JE M'INTERROMPs UNE SECONDE POUR PRENDRE LA PEINE DE VOUS RAPPELER QUE CE QUE JE RETRANSCRIS LA A- EN FAIT- ETE REDIGE LORS DE MA PHASE NOMBRILISTE, A SAVOIR DE TEST, ET QUE JE NE PENSE PAS FORCEMENT TOUT CE QUI Y EST RAPPORTE. DE PLUS, ET IL EST NOTE EN DEBUT D'ARTICLE, CECI EST QUELQUE PEU INVENTATIF. NE VOUS Y FIEZ DONC PAS TROP. HISTOIRE DE GARDER UNE BONNE IMAGE DE MARQUE, JE VOUS LE RAPPELLE. L.O.L.


_Reprenons_ Or, je veux moi me propulser hors de ce cercle d'artistes non certifiés.
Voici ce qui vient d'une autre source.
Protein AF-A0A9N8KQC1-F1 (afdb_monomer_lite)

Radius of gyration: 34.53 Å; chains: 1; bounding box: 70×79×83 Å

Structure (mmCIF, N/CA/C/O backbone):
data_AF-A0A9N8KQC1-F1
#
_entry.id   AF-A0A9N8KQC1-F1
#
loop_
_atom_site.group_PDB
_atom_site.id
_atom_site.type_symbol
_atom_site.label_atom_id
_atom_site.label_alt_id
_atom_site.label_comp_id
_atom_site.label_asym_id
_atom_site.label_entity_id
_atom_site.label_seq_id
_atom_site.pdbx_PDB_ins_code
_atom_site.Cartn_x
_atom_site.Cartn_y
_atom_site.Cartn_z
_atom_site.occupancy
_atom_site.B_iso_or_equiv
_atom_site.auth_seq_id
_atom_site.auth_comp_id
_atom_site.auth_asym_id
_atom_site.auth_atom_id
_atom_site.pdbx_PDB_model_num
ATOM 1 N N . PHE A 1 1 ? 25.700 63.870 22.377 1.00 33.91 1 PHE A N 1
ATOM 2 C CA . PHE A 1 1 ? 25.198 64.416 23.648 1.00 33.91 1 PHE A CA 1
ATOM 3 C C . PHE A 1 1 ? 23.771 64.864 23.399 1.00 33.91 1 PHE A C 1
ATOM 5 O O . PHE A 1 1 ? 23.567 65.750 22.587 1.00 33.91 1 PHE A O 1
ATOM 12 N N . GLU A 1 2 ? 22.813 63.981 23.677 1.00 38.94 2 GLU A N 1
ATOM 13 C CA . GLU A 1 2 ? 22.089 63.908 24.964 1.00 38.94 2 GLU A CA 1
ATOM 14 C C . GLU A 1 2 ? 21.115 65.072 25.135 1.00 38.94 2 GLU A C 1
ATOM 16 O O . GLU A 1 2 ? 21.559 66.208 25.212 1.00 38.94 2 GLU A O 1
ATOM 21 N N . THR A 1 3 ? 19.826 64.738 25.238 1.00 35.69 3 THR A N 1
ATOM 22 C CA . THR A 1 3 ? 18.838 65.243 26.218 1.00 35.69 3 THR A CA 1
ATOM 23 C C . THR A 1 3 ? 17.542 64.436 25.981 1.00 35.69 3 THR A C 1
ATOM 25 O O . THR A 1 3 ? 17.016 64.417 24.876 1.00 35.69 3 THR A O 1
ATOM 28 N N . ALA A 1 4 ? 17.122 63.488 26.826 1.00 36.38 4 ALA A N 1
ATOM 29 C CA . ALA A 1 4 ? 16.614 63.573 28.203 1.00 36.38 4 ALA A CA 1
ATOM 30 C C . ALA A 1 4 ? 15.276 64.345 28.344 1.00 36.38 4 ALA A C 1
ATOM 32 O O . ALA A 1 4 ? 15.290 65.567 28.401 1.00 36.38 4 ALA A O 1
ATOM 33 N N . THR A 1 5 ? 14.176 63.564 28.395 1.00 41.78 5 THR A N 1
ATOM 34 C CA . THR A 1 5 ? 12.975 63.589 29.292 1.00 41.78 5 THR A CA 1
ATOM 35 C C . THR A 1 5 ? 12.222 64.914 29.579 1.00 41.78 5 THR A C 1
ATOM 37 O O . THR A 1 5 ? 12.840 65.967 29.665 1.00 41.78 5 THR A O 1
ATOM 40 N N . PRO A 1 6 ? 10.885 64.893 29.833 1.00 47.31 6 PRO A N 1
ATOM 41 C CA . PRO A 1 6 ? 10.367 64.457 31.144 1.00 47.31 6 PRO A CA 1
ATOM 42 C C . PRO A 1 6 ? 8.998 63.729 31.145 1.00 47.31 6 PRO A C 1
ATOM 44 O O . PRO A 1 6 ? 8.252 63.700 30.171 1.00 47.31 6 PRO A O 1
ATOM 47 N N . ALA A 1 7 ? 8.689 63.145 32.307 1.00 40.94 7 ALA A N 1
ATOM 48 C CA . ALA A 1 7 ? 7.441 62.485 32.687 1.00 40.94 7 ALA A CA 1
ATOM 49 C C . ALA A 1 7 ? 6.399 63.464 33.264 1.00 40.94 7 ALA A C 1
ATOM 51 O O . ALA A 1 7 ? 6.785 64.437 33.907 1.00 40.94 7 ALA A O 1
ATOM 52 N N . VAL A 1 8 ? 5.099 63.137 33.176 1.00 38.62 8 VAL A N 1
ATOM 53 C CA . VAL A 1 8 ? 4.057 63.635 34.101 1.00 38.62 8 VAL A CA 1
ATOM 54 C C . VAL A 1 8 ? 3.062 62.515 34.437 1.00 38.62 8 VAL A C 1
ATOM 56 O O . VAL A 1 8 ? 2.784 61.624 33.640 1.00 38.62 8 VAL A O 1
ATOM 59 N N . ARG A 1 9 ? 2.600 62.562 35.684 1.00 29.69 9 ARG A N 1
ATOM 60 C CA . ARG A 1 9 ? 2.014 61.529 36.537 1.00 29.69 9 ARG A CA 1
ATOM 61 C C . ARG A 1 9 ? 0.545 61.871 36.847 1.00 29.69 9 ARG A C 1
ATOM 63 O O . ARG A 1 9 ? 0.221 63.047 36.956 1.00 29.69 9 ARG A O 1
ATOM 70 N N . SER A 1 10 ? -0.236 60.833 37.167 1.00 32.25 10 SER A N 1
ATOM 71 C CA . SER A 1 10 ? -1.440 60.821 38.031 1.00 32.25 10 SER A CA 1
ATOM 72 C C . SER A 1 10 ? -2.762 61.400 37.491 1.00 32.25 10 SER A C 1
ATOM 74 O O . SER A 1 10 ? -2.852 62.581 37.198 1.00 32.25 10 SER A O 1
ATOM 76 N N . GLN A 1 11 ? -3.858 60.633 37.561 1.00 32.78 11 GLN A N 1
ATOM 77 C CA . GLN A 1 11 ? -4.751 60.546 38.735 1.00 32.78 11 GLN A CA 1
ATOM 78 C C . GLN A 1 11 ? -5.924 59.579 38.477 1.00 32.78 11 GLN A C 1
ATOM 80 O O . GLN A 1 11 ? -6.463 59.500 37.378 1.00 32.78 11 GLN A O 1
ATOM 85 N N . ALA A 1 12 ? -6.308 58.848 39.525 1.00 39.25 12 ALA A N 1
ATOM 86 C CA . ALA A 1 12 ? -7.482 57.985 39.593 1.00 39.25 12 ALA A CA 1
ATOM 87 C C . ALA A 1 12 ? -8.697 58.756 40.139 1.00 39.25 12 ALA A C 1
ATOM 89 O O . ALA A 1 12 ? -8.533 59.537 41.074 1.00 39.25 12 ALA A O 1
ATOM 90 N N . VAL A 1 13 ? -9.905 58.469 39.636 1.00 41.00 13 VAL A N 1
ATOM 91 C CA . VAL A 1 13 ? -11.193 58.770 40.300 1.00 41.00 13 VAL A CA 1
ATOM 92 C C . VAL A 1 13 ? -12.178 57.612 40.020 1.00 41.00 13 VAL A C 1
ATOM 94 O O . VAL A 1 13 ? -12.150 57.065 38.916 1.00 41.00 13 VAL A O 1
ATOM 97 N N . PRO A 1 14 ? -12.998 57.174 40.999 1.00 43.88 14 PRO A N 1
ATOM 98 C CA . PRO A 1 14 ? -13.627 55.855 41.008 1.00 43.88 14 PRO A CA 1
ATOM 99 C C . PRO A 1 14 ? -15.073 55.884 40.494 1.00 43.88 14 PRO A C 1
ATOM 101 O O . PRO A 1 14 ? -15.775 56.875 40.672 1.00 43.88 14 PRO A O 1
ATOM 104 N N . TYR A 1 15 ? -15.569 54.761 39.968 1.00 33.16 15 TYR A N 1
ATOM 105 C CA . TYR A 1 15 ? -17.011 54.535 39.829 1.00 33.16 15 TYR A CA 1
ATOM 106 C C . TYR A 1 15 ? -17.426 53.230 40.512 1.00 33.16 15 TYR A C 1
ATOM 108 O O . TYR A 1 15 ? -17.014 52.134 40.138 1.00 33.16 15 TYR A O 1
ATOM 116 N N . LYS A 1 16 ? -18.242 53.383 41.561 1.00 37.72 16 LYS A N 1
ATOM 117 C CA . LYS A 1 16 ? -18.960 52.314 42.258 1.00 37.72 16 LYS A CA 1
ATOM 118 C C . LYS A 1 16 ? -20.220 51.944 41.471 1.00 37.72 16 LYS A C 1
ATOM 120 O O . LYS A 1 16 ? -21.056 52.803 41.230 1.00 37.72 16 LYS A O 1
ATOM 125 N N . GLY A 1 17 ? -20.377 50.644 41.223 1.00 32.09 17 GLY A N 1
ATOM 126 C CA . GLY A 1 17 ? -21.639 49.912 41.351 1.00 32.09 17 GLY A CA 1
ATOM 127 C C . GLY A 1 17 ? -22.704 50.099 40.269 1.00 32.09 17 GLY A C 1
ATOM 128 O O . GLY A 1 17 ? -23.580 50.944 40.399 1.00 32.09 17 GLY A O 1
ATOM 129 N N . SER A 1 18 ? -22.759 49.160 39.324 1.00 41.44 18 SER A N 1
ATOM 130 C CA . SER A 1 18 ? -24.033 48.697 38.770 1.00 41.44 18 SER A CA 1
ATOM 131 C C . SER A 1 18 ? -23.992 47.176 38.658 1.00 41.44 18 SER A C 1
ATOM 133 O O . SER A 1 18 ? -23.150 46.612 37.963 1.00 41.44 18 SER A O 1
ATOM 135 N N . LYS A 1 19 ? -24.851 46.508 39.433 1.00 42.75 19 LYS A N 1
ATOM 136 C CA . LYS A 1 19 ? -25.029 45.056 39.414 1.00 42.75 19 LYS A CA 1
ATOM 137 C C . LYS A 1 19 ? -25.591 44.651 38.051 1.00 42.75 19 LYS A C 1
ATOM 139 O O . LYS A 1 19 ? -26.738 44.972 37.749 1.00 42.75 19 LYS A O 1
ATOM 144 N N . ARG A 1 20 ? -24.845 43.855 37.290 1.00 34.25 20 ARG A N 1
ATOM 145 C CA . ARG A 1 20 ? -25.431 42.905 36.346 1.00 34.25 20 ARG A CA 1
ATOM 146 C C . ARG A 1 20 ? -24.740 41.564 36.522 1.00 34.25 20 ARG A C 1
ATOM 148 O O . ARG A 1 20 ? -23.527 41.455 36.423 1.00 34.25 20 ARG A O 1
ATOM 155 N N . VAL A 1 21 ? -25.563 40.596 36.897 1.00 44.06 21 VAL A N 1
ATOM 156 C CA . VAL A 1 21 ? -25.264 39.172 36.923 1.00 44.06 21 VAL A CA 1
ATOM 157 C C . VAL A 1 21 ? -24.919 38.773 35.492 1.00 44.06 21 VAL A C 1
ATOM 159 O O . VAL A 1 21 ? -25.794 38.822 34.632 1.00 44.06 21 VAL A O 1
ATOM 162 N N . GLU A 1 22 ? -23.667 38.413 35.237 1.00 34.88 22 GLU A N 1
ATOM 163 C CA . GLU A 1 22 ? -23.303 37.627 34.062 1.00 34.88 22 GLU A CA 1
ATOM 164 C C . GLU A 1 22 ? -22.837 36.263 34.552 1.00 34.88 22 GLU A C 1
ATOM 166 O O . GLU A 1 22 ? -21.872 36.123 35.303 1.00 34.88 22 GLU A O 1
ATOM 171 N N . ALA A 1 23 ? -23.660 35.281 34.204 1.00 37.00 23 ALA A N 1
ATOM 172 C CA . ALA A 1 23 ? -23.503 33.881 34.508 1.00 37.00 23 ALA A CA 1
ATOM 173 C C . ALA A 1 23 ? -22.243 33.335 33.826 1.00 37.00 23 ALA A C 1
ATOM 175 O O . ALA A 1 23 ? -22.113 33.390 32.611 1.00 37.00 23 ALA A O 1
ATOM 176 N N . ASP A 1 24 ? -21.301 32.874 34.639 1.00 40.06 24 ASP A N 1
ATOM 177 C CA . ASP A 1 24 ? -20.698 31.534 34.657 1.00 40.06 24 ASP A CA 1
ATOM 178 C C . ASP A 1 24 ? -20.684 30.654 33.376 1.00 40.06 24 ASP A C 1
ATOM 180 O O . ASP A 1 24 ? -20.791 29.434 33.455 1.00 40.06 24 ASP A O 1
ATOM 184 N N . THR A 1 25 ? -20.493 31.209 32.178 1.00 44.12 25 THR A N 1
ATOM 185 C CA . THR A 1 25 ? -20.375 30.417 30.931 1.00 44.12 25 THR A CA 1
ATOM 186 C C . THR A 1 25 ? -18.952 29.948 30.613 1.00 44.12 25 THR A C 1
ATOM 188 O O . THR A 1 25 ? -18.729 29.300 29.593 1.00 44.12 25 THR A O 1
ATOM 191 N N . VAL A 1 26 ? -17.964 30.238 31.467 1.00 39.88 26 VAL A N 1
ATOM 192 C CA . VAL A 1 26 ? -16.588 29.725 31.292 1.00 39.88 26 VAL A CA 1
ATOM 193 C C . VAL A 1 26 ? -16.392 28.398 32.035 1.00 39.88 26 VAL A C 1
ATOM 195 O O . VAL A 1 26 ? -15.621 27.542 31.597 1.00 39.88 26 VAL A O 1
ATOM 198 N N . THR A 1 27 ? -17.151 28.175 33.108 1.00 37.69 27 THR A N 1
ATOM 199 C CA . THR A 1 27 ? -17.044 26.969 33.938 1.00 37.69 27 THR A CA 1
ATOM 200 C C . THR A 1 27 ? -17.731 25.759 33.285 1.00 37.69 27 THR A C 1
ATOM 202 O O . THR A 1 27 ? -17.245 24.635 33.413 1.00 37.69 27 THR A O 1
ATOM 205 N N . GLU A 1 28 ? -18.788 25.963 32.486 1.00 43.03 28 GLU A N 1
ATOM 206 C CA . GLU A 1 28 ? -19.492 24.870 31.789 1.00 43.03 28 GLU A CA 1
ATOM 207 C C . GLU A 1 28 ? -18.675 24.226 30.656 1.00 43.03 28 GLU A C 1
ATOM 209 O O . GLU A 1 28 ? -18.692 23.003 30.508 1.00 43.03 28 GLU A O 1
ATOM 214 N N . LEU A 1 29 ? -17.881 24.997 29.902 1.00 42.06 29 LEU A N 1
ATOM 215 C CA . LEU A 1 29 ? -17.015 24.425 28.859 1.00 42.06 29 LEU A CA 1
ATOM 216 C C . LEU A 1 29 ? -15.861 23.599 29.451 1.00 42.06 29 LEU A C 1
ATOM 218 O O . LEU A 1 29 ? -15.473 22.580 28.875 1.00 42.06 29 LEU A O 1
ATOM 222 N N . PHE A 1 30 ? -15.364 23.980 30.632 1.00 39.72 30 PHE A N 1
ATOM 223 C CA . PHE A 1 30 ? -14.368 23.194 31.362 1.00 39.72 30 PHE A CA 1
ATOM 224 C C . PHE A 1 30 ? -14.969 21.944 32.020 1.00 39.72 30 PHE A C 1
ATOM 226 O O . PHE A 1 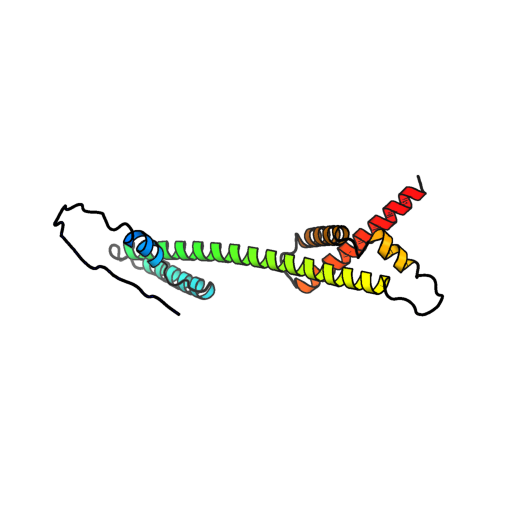30 ? -14.318 20.901 32.041 1.00 39.72 30 PHE A O 1
ATOM 233 N N . LEU A 1 31 ? -16.221 21.989 32.486 1.00 38.91 31 LEU A N 1
ATOM 234 C CA . LEU A 1 31 ? -16.904 20.832 33.082 1.00 38.91 31 LEU A CA 1
ATOM 235 C C . LEU A 1 31 ? -17.281 19.752 32.057 1.00 38.91 31 LEU A C 1
ATOM 237 O O . LEU A 1 31 ? -17.225 18.564 32.383 1.00 38.91 31 LEU A O 1
ATOM 241 N N . ILE A 1 32 ? -17.589 20.127 30.810 1.00 43.97 32 ILE A N 1
ATOM 242 C CA . ILE A 1 32 ? -17.832 19.155 29.728 1.00 43.97 32 ILE A CA 1
ATOM 243 C C . ILE A 1 32 ? -16.517 18.485 29.293 1.00 43.97 32 ILE A C 1
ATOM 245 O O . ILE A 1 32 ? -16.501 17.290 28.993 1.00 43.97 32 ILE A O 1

C'est-à-dire créant dans certains cas, puis oubliant tout leur art lorsqu'il en ont le plus besoin. En suivant le mouvement.


[ Comprenez ici, que j'assimile le mot 'artiste' à diverses situations, certaines auxquelles personne n'y comprendrait son adaptation, et qui- par conséquence- serait qualifiée de 'provocateur', ou 'polémicable' {!]. Ce n'est guère le cas. Je respècte fortement l'âme artiste. J'ai, moi-même, toujours essayé de mener une vie des plus bohèmes. Comprenez. Pourquoi me mettrais-je soudainement à en avoir contre l'art lui-même et ses adeptes? [...]]



Je ne critique aucunement, je dis juste que ce système- du moins celui que j'ai bien pu apercevoir, ou inventer, choisissez la proposition que vous voudrez- ne convient guère à mon for-intérieur, à l'âme aventurière, contradicteuse [!], et risquante. Je ne me bifurque pas.




Quoi qu'il en soit, je vous aime, et je respecte par-dessus tout vos choix de vie, de pensée, et même si amplement paradoxales aux miens. Et je dis vrai.